## GOAL OF THE EXERCISE
Please indicate the number of lines in the listing below that include the string "bounding"; add nothing else.

## DATA UNDER STUDY
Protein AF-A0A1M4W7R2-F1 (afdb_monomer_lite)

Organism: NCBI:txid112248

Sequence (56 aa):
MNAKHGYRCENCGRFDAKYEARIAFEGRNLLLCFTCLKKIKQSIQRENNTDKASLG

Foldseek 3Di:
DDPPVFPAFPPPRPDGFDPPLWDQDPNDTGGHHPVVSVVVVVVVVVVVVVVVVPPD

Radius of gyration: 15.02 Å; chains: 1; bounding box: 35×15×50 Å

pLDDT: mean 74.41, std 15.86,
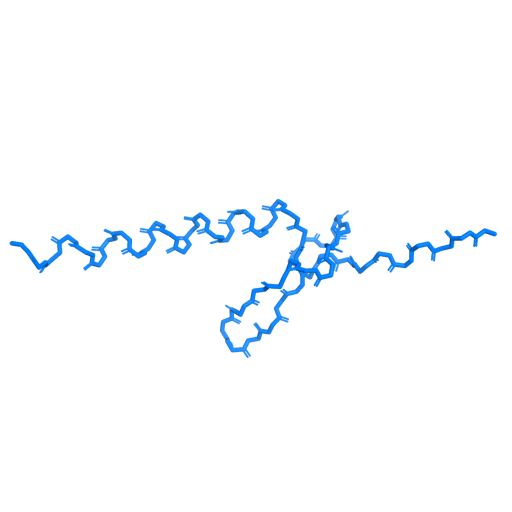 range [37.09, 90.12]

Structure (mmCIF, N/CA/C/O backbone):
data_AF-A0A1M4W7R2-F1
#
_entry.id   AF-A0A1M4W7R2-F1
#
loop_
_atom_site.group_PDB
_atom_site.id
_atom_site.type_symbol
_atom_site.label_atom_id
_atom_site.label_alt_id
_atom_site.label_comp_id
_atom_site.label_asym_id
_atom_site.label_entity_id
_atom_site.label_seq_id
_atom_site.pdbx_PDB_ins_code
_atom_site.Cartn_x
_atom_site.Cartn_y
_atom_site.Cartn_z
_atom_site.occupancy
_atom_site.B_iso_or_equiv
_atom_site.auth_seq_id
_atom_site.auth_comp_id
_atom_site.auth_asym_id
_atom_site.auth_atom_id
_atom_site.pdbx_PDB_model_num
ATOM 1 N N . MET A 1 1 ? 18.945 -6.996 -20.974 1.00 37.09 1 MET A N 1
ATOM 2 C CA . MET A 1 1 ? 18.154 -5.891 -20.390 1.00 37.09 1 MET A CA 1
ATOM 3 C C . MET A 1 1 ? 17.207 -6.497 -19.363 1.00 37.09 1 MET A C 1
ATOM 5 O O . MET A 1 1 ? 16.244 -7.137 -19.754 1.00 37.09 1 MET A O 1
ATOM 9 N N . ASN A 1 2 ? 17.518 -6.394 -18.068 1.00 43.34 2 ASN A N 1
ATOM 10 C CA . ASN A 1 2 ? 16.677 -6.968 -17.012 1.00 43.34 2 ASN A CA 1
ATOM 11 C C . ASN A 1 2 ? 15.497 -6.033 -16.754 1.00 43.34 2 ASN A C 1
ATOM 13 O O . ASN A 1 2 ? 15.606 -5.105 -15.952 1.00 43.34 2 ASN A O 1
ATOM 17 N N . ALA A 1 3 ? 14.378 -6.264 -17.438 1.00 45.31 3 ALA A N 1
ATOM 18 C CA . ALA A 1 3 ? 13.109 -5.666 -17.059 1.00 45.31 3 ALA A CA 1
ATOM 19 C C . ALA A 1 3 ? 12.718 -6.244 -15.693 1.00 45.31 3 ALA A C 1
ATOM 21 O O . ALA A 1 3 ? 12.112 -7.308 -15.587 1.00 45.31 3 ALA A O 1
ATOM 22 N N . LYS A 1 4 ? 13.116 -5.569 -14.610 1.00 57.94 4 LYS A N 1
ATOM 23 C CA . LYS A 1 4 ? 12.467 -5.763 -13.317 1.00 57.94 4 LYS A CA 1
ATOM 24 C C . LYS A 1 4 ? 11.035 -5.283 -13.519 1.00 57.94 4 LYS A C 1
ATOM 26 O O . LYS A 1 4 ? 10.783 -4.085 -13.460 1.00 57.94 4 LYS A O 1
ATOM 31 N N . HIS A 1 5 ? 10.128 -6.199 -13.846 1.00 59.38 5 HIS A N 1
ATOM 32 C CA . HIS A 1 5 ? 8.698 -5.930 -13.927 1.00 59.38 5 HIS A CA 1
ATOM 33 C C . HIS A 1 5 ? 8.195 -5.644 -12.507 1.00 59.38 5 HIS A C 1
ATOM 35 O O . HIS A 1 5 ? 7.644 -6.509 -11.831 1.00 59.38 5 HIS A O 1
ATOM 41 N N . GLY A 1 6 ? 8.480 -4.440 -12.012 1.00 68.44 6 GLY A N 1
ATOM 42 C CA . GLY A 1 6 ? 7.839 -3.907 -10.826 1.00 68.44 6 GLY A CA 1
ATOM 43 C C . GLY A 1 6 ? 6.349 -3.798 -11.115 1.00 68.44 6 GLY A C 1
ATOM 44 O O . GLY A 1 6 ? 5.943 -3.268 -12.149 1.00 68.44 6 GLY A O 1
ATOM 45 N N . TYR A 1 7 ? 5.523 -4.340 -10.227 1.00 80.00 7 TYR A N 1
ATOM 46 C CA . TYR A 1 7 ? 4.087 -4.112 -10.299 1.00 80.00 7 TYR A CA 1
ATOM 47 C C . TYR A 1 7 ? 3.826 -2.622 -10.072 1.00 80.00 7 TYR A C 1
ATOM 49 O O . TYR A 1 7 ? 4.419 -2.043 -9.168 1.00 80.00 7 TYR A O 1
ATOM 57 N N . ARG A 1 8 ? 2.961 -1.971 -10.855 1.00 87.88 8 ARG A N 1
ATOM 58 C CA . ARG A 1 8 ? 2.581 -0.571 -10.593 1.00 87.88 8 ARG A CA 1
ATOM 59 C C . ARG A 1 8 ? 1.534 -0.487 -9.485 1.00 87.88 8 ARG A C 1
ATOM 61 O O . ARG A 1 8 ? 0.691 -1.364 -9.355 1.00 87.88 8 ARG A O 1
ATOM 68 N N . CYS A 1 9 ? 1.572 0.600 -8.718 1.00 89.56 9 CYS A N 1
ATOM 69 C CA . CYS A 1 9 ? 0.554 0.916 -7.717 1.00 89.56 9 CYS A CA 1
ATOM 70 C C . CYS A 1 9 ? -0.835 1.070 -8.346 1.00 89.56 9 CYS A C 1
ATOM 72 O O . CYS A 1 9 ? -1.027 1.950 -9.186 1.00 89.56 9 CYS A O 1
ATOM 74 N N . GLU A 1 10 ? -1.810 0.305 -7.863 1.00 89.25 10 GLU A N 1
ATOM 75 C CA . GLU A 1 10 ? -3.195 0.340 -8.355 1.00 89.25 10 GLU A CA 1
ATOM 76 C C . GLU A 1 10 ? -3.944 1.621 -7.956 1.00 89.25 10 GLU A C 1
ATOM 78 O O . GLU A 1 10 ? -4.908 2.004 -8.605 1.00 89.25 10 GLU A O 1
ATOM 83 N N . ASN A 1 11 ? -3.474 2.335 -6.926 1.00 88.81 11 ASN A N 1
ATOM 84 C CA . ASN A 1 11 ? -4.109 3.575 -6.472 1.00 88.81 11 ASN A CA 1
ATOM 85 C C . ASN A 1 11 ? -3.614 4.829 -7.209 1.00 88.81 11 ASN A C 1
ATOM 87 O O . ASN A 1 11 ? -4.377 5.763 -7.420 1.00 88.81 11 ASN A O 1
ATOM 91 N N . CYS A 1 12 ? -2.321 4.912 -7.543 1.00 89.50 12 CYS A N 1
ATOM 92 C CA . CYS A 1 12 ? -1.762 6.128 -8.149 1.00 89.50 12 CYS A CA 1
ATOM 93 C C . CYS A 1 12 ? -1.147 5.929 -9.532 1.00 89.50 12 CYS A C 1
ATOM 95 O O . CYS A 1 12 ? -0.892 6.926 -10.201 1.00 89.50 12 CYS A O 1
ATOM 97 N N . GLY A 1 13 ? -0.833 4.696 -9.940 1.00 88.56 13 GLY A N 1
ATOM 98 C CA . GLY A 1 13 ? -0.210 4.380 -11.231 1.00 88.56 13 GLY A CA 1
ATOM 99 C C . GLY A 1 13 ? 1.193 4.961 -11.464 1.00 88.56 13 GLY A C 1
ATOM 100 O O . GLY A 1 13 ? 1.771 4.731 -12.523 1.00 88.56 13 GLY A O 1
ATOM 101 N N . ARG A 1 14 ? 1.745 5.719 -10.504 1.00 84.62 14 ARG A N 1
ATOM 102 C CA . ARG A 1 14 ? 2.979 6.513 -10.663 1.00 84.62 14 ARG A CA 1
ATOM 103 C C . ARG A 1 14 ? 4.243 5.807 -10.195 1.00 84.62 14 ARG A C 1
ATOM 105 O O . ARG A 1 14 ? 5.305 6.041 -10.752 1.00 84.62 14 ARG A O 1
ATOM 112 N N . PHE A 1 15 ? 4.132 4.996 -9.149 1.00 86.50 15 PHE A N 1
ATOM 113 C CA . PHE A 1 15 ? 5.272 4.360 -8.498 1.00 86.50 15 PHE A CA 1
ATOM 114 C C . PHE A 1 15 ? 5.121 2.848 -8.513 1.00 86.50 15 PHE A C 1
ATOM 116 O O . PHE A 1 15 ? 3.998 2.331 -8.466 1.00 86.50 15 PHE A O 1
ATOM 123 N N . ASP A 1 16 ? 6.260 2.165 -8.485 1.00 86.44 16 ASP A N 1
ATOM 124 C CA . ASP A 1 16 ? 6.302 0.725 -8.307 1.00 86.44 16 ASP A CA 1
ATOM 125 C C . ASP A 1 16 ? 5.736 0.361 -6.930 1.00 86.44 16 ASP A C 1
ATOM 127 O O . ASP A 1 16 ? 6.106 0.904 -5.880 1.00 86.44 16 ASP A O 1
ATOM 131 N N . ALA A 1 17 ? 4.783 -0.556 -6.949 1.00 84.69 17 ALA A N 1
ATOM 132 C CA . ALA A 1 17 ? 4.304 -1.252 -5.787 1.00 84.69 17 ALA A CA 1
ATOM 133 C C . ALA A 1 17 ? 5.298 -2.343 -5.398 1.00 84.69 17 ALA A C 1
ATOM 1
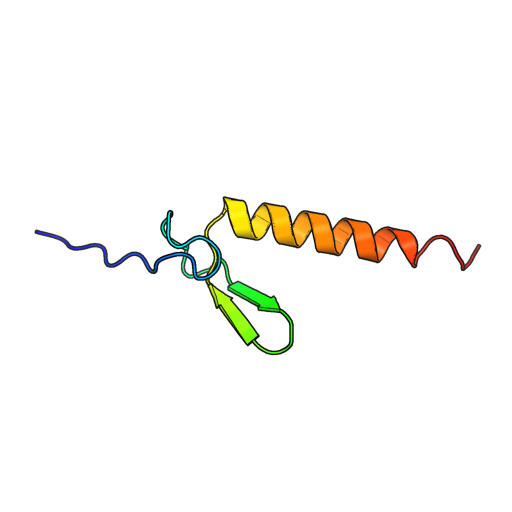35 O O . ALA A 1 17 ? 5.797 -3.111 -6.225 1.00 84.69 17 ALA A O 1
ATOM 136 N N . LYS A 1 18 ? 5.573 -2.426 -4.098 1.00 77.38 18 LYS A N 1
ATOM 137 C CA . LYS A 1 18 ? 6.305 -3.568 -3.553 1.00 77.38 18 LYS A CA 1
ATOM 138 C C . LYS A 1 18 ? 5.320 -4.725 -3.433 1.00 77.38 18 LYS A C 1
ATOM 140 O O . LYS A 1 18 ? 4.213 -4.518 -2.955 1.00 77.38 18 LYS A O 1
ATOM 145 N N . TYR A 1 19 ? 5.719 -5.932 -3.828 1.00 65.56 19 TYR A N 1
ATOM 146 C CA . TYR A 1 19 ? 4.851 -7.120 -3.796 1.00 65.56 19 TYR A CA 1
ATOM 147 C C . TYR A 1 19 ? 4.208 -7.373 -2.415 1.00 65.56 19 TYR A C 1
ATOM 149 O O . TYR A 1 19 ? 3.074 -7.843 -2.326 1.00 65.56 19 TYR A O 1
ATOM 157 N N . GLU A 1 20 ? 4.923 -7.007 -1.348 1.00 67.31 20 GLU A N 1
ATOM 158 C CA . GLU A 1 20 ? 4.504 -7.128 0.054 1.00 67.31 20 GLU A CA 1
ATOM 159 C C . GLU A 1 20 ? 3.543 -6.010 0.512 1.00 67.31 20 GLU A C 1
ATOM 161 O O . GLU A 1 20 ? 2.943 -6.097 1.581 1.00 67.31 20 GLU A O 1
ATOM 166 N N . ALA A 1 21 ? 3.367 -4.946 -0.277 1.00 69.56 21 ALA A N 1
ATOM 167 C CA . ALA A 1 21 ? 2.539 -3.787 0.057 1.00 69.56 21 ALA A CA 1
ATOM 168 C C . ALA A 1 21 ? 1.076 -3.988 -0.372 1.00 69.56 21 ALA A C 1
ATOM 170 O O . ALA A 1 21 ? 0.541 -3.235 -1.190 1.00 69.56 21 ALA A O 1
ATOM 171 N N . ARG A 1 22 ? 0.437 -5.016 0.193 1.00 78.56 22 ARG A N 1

--

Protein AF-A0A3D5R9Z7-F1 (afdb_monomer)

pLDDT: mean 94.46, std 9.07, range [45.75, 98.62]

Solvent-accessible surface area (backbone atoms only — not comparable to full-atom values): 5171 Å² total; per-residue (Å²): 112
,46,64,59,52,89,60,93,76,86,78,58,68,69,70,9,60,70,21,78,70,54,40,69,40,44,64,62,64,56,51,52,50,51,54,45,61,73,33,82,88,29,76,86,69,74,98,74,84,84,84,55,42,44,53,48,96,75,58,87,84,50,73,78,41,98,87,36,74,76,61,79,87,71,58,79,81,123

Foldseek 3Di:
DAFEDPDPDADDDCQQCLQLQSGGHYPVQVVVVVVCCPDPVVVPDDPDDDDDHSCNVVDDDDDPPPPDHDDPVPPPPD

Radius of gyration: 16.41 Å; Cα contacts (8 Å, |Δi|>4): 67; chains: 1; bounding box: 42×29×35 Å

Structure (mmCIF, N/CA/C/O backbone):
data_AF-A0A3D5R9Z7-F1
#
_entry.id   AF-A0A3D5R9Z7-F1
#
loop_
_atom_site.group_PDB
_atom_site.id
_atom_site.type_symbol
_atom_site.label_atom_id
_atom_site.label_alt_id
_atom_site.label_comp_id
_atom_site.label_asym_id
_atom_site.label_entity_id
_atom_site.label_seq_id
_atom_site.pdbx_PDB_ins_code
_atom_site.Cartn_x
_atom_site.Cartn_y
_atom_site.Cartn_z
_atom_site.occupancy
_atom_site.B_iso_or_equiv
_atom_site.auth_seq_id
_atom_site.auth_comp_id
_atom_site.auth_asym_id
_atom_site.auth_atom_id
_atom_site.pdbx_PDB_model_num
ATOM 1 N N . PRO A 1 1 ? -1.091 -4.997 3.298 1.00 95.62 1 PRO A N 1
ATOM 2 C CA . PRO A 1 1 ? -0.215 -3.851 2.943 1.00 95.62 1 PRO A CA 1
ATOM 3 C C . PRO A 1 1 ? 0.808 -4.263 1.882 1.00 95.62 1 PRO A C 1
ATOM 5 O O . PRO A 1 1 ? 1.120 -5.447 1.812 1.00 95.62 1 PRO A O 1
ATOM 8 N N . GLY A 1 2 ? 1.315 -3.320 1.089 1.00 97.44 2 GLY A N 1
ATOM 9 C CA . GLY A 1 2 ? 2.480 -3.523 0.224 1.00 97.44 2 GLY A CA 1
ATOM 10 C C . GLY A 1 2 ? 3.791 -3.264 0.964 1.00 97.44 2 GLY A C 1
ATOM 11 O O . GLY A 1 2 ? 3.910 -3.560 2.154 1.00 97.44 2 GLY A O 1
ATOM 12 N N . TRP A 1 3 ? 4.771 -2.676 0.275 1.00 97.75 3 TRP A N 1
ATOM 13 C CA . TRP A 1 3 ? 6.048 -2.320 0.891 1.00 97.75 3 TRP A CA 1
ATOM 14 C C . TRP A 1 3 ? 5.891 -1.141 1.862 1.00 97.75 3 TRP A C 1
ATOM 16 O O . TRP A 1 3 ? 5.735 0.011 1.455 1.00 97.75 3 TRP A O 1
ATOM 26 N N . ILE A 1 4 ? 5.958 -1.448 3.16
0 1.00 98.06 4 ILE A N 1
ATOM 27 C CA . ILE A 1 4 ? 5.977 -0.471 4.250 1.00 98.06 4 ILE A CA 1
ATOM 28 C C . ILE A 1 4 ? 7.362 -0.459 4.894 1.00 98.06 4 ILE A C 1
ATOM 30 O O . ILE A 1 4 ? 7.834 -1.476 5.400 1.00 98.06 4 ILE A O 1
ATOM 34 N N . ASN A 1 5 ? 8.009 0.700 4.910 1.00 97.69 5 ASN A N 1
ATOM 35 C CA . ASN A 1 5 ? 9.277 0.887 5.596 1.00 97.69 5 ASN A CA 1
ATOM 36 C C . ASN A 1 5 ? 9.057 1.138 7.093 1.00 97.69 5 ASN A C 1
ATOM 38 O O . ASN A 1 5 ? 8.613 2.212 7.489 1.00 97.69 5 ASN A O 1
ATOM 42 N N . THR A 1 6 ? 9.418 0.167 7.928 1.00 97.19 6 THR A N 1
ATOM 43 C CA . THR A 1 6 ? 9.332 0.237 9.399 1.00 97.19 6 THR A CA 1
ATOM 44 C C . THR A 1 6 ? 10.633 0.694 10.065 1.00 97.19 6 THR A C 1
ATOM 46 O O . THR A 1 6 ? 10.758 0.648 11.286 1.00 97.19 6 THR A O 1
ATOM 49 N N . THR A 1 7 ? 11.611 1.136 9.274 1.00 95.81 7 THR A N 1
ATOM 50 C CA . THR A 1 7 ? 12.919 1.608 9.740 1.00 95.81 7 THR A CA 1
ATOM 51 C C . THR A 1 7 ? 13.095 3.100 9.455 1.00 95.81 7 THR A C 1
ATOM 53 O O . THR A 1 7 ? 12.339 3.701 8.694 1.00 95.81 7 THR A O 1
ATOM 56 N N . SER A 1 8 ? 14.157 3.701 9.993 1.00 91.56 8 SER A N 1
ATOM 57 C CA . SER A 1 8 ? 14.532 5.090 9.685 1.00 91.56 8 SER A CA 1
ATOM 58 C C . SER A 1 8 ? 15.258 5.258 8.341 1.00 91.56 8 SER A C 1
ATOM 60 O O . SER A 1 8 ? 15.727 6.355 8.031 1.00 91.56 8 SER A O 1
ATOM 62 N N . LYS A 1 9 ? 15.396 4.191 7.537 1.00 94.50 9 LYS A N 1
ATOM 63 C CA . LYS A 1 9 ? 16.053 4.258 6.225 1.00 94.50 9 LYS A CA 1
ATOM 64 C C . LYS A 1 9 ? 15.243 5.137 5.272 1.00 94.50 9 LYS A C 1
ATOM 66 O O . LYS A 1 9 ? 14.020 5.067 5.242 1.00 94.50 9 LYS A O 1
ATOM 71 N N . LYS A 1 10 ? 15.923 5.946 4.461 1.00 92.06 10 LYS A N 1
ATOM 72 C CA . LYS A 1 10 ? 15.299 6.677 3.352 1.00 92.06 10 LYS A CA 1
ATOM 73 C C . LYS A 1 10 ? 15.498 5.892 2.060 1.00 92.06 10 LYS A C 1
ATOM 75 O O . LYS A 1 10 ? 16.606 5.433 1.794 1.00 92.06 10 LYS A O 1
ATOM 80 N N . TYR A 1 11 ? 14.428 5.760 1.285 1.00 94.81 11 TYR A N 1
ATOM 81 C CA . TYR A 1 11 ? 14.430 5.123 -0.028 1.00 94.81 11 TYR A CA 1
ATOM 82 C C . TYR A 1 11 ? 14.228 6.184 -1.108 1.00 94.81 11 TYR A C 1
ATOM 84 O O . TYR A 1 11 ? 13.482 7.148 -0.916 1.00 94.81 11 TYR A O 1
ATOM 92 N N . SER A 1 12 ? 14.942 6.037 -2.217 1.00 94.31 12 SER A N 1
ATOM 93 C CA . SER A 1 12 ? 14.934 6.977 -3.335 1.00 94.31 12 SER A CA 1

## OUTPUT
2